[proofplan] We prove the upper-tail estimate by the exponential moment method. First we establish a sharp moment-generating bound for each centered Bernoulli variable, using a one-variable calculus estimate. Independence then factors the exponential moment of $S_n-\mu$, and optimizing over the exponential parameter gives the bound $e^{-2t^2/n}$. Applying the same argument to $\mu-S_n$ gives the lower tail, and the two-sided and sample-proportion estimates follow by a union bound and the substitution $t=n\varepsilon$. [/proofplan]

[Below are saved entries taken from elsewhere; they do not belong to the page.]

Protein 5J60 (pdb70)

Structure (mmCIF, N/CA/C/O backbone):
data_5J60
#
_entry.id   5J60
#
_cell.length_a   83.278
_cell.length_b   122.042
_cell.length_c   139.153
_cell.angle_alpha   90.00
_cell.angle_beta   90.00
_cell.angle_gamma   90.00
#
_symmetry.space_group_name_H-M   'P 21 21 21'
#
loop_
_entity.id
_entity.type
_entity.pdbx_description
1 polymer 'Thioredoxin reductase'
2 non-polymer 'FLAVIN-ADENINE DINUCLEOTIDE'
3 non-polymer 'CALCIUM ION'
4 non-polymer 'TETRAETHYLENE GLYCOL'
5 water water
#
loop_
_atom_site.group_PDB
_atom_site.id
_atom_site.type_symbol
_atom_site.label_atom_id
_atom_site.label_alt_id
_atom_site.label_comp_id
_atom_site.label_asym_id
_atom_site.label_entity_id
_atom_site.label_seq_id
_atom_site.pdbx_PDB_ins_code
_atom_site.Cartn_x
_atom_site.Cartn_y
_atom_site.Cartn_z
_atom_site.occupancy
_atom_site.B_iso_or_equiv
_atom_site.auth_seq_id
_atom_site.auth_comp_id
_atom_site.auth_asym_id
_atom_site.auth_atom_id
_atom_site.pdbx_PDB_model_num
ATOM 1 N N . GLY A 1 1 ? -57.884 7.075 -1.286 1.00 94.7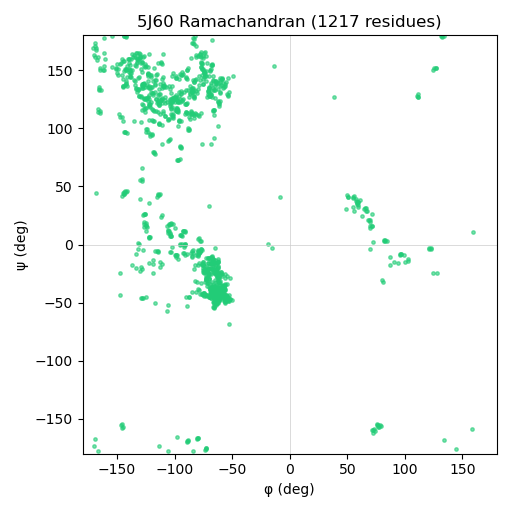8 -2 GLY A N 1
ATOM 2 C CA . GLY A 1 1 ? -58.480 6.709 0.033 1.00 96.49 -2 GLY A CA 1
ATOM 3 C C . GLY A 1 1 ? -57.536 5.889 0.897 1.00 95.23 -2 GLY A C 1
ATOM 4 O O . GLY A 1 1 ? -56.317 5.933 0.716 1.00 89.72 -2 GLY A O 1
ATOM 10 N N . SER A 1 2 ? -58.108 5.133 1.843 1.00 99.86 -1 SER A N 1
ATOM 11 C CA . SER A 1 2 ? -57.294 4.305 2.728 1.00 98.56 -1 SER A CA 1
ATOM 12 C C . SER A 1 2 ? -56.625 3.162 1.973 1.00 94.51 -1 SER A C 1
ATOM 13 O O . SER A 1 2 ? -55.518 2.747 2.337 1.00 91.64 -1 SER A O 1
ATOM 21 N N . HIS A 1 3 ? -57.272 2.638 0.926 1.00 92.31 0 HIS A N 1
ATOM 22 C CA . HIS A 1 3 ? -56.631 1.610 0.112 1.00 87.38 0 HIS A CA 1
ATOM 23 C C . HIS A 1 3 ? -55.430 2.171 -0.646 1.00 79.75 0 HIS A C 1
ATOM 24 O O . HIS A 1 3 ? -54.376 1.524 -0.718 1.00 75.77 0 HIS A O 1
ATOM 38 N N . MET A 1 4 ? -55.570 3.364 -1.231 1.00 75.27 1 MET A N 1
ATOM 39 C CA . MET A 1 4 ? -54.433 3.989 -1.899 1.00 69.01 1 MET A CA 1
ATOM 40 C C . MET A 1 4 ? -53.306 4.259 -0.910 1.00 63.70 1 MET A C 1
ATOM 41 O O . MET A 1 4 ? -52.129 4.005 -1.208 1.00 55.85 1 MET A O 1
ATOM 45 N N . GLU A 1 5 ? -53.647 4.763 0.282 1.00 65.26 2 GLU A N 1
ATOM 46 C CA . GLU A 1 5 ? -52.631 5.011 1.303 1.00 62.50 2 GLU A CA 1
ATOM 47 C C . GLU A 1 5 ? -51.838 3.748 1.602 1.00 58.47 2 GLU A C 1
ATOM 48 O O . GLU A 1 5 ? -50.604 3.777 1.688 1.00 54.21 2 GLU A O 1
ATOM 52 N N . GLN A 1 6 ? -52.524 2.620 1.730 1.00 58.84 3 GLN A N 1
ATOM 53 C CA . GLN A 1 6 ? -51.858 1.424 2.216 1.00 56.31 3 GLN A CA 1
ATOM 54 C C . GLN A 1 6 ? -51.086 0.686 1.125 1.00 47.17 3 GLN A C 1
ATOM 55 O O . GLN A 1 6 ? -50.070 0.054 1.434 1.00 40.58 3 GLN A O 1
ATOM 69 N N . PHE A 1 7 ? -51.539 0.731 -0.143 1.00 45.13 4 PHE A N 1
ATOM 70 C CA . PHE A 1 7 ? -50.947 -0.113 -1.178 1.00 42.45 4 PHE A CA 1
ATOM 71 C C . PHE A 1 7 ? -50.300 0.608 -2.353 1.00 40.45 4 PHE A C 1
ATOM 72 O O . PHE A 1 7 ? -49.503 -0.022 -3.048 1.00 37.71 4 PHE A O 1
ATOM 89 N N . ASP A 1 8 ? -50.574 1.890 -2.579 1.00 40.36 5 ASP A N 1
ATOM 90 C CA . ASP A 1 8 ? -50.078 2.598 -3.758 1.00 38.30 5 ASP A CA 1
ATOM 91 C C . ASP A 1 8 ? -48.915 3.503 -3.372 1.00 36.92 5 ASP A C 1
ATOM 92 O O . ASP A 1 8 ? -49.087 4.439 -2.584 1.00 37.55 5 ASP A O 1
ATOM 101 N N . PHE A 1 9 ? -47.749 3.242 -3.960 1.00 34.89 6 PHE A N 1
ATOM 102 C CA . PHE A 1 9 ? -46.499 3.892 -3.594 1.00 33.31 6 PHE A CA 1
ATOM 103 C C . PHE A 1 9 ? -45.820 4.488 -4.820 1.00 34.74 6 PHE A C 1
ATOM 104 O O . PHE A 1 9 ? -46.138 4.152 -5.965 1.00 35.44 6 PHE A O 1
ATOM 121 N N . ASP A 1 10 ? -44.904 5.424 -4.562 1.00 33.29 7 ASP A N 1
ATOM 122 C CA . ASP A 1 10 ? -44.011 5.898 -5.615 1.00 32.21 7 ASP A CA 1
ATOM 123 C C . ASP A 1 10 ? -42.980 4.824 -5.946 1.00 30.46 7 ASP A C 1
ATOM 124 O O . ASP A 1 10 ? -42.683 4.567 -7.121 1.00 31.66 7 ASP A O 1
ATOM 133 N N . VAL A 1 11 ? -42.428 4.190 -4.915 1.00 28.46 8 VAL A N 1
ATOM 134 C CA . VAL A 1 11 ? -41.368 3.198 -5.057 1.00 26.81 8 VAL A CA 1
ATOM 135 C C . VAL A 1 11 ? -41.738 1.963 -4.248 1.00 30.28 8 VAL A C 1
ATOM 136 O O . VAL A 1 11 ? -41.992 2.063 -3.042 1.00 26.49 8 VAL A O 1
ATOM 149 N N . VAL A 1 12 ? -41.705 0.800 -4.892 1.00 27.95 9 VAL A N 1
ATOM 150 C CA . VAL A 1 12 ? -41.858 -0.489 -4.214 1.00 26.36 9 VAL A CA 1
ATOM 151 C C . VAL A 1 12 ? -40.521 -1.209 -4.291 1.00 26.54 9 VAL A C 1
ATOM 152 O O . VAL A 1 12 ? -39.969 -1.386 -5.383 1.00 26.93 9 VAL A O 1
ATOM 165 N N . ILE A 1 13 ? -39.987 -1.600 -3.133 1.00 25.03 10 ILE A N 1
ATOM 166 C CA . ILE A 1 13 ? -38.712 -2.298 -3.034 1.00 23.56 10 ILE A CA 1
ATOM 167 C C . ILE A 1 13 ? -39.003 -3.707 -2.523 1.00 26.31 10 ILE A C 1
ATOM 168 O O . ILE A 1 13 ? -39.566 -3.871 -1.434 1.00 26.11 10 ILE A O 1
ATOM 184 N N . VAL A 1 14 ? -38.631 -4.712 -3.312 1.00 25.11 11 VAL A N 1
ATOM 185 C CA . VAL A 1 14 ? -38.821 -6.114 -2.960 1.00 24.04 11 VAL A CA 1
ATOM 186 C C . VAL A 1 14 ? -37.517 -6.627 -2.347 1.00 24.98 11 VAL A C 1
ATOM 187 O O . VAL A 1 14 ? -36.533 -6.856 -3.050 1.00 24.16 11 VAL A O 1
ATOM 200 N N . GLY A 1 15 ? -37.516 -6.821 -1.032 1.00 26.15 12 GLY A N 1
ATOM 201 C CA . GLY A 1 15 ? -36.327 -7.259 -0.317 1.00 26.51 12 GLY A CA 1
ATOM 202 C C . GLY A 1 15 ? -35.781 -6.165 0.583 1.00 26.89 12 GLY A C 1
ATOM 203 O O . GLY A 1 15 ? -35.532 -5.038 0.127 1.00 26.62 12 GLY A O 1
ATOM 207 N N . GLY A 1 16 ? -35.586 -6.496 1.856 1.00 27.89 13 GLY A N 1
ATOM 208 C CA . GLY A 1 16 ? -35.056 -5.584 2.852 1.00 29.93 13 GLY A CA 1
ATOM 209 C C . GLY A 1 16 ? -33.693 -5.962 3.419 1.00 28.60 13 GLY A C 1
ATOM 210 O O . GLY A 1 16 ? -33.475 -5.888 4.634 1.00 30.75 13 GLY A O 1
ATOM 214 N N . GLY A 1 17 ? -32.782 -6.389 2.554 1.00 25.21 14 GLY A N 1
ATOM 215 C CA . GLY A 1 17 ? -31.380 -6.533 2.895 1.00 22.72 14 GLY A CA 1
ATOM 216 C C . GLY A 1 17 ? -30.685 -5.175 2.827 1.00 23.20 14 GLY A C 1
ATOM 217 O O . GLY A 1 17 ? -31.339 -4.129 2.731 1.00 23.20 14 GLY A O 1
ATOM 221 N N . PRO A 1 18 ? -29.352 -5.161 2.837 1.00 23.48 15 PRO A N 1
ATOM 222 C CA . PRO A 1 18 ? -28.651 -3.872 2.749 1.00 23.17 15 PRO A CA 1
ATOM 223 C C . PRO A 1 18 ? -28.925 -3.125 1.451 1.00 22.54 15 PRO A C 1
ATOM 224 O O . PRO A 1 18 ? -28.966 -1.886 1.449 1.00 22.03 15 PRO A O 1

[step:Bound the centered exponential moment of one Bernoulli variable]Fix $i \in \{1,\dots,n\}$. Since $Y_i\sim \operatorname{Ber}(p_i)$, the [random variable](/page/Random%20Variable) $Y_i$ is a Bernoulli random variable with parameter $p_i$. On the probability space $(\Omega,\mathcal F,\mathbb P)$ from the statement, define the centered Bernoulli random variable $X_i:\Omega \to \mathbb R$ by \begin{align*} X_i(\omega)=Y_i(\omega)-p_i. \end{align*} For every $\lambda \in \mathbb R$, we claim that \begin{align*} \mathbb E[e^{\lambda X_i}] \le e^{\lambda^2/8}. \end{align*} If $p_i \in \{0,1\}$, then $Y_i=p_i$ almost surely, so $X_i=0$ almost surely and $\mathbb E[e^{\lambda X_i}]=1\le e^{\lambda^2/8}$. Assume therefore that $0<p_i<1$. Define the function $h_i:\mathbb R \to \mathbb R$ by \begin{align*} h_i(u)=\log(1-p_i+p_i e^u)-p_i u. \end{align*} Since $Y_i$ takes the value $1$ with probability $p_i$ and the value $0$ with probability $1-p_i$, the moment-generating function of $X_i$ is \begin{align*} \mathbb E[e^{\lambda X_i}]=p_i e^{\lambda(1-p_i)}+(1-p_i)e^{-\lambda p_i}. \end{align*} Also, \begin{align*} p_i e^{\lambda(1-p_i)}+(1-p_i)e^{-\lambda p_i}=e^{\log(1-p_i+p_i e^\lambda)-p_i\lambda}=e^{h_i(\lambda)}. \end{align*} We compute \begin{align*} h_i'(u)=\frac{p_i e^u}{1-p_i+p_i e^u}-p_i. \end{align*} Also, \begin{align*} h_i''(u)=\frac{p_i(1-p_i)e^u}{(1-p_i+p_i e^u)^2}. \end{align*} Define $q_i:\mathbb R \to (0,1)$ by \begin{align*} q_i(u)=\frac{p_i e^u}{1-p_i+p_i e^u}. \end{align*} Then \begin{align*} h_i''(u)=q_i(u)(1-q_i(u))\le \frac14, \end{align*} because $q(1-q)\le 1/4$ for every $q\in[0,1]$. Also $h_i(0)=0$ and $h_i'(0)=0$. Let $\mathcal L^1$ denote one-dimensional [Lebesgue measure](/page/Lebesgue%20Measure) on $\mathbb R$. Since $h_i$ is twice continuously differentiable on $\mathbb R$, [Taylor's Theorem with Integral Remainder](/theorems/189) gives, for $\lambda\ge 0$, \begin{align*} h_i(\lambda)=\int_0^\lambda (\lambda-u)h_i''(u)\,d\mathcal L^1(u)\le \frac14\int_0^\lambda (\lambda-u)\,d\mathcal L^1(u)=\frac{\lambda^2}{8}. \end{align*} For $\lambda<0$, the same formula is rewritten over the non-oriented interval $[\lambda,0]$ as \begin{align*} h_i(\lambda)=\int_\lambda^0 (u-\lambda)h_i''(u)\,d\mathcal L^1(u)\le \frac14\int_\lambda^0 (u-\lambda)\,d\mathcal L^1(u)=\frac{\lambda^2}{8}. \end{align*} Hence \begin{align*} \mathbb E[e^{\lambda X_i}]=e^{h_i(\lambda)}\le e^{\lambda^2/8}. \end{align*}[/step]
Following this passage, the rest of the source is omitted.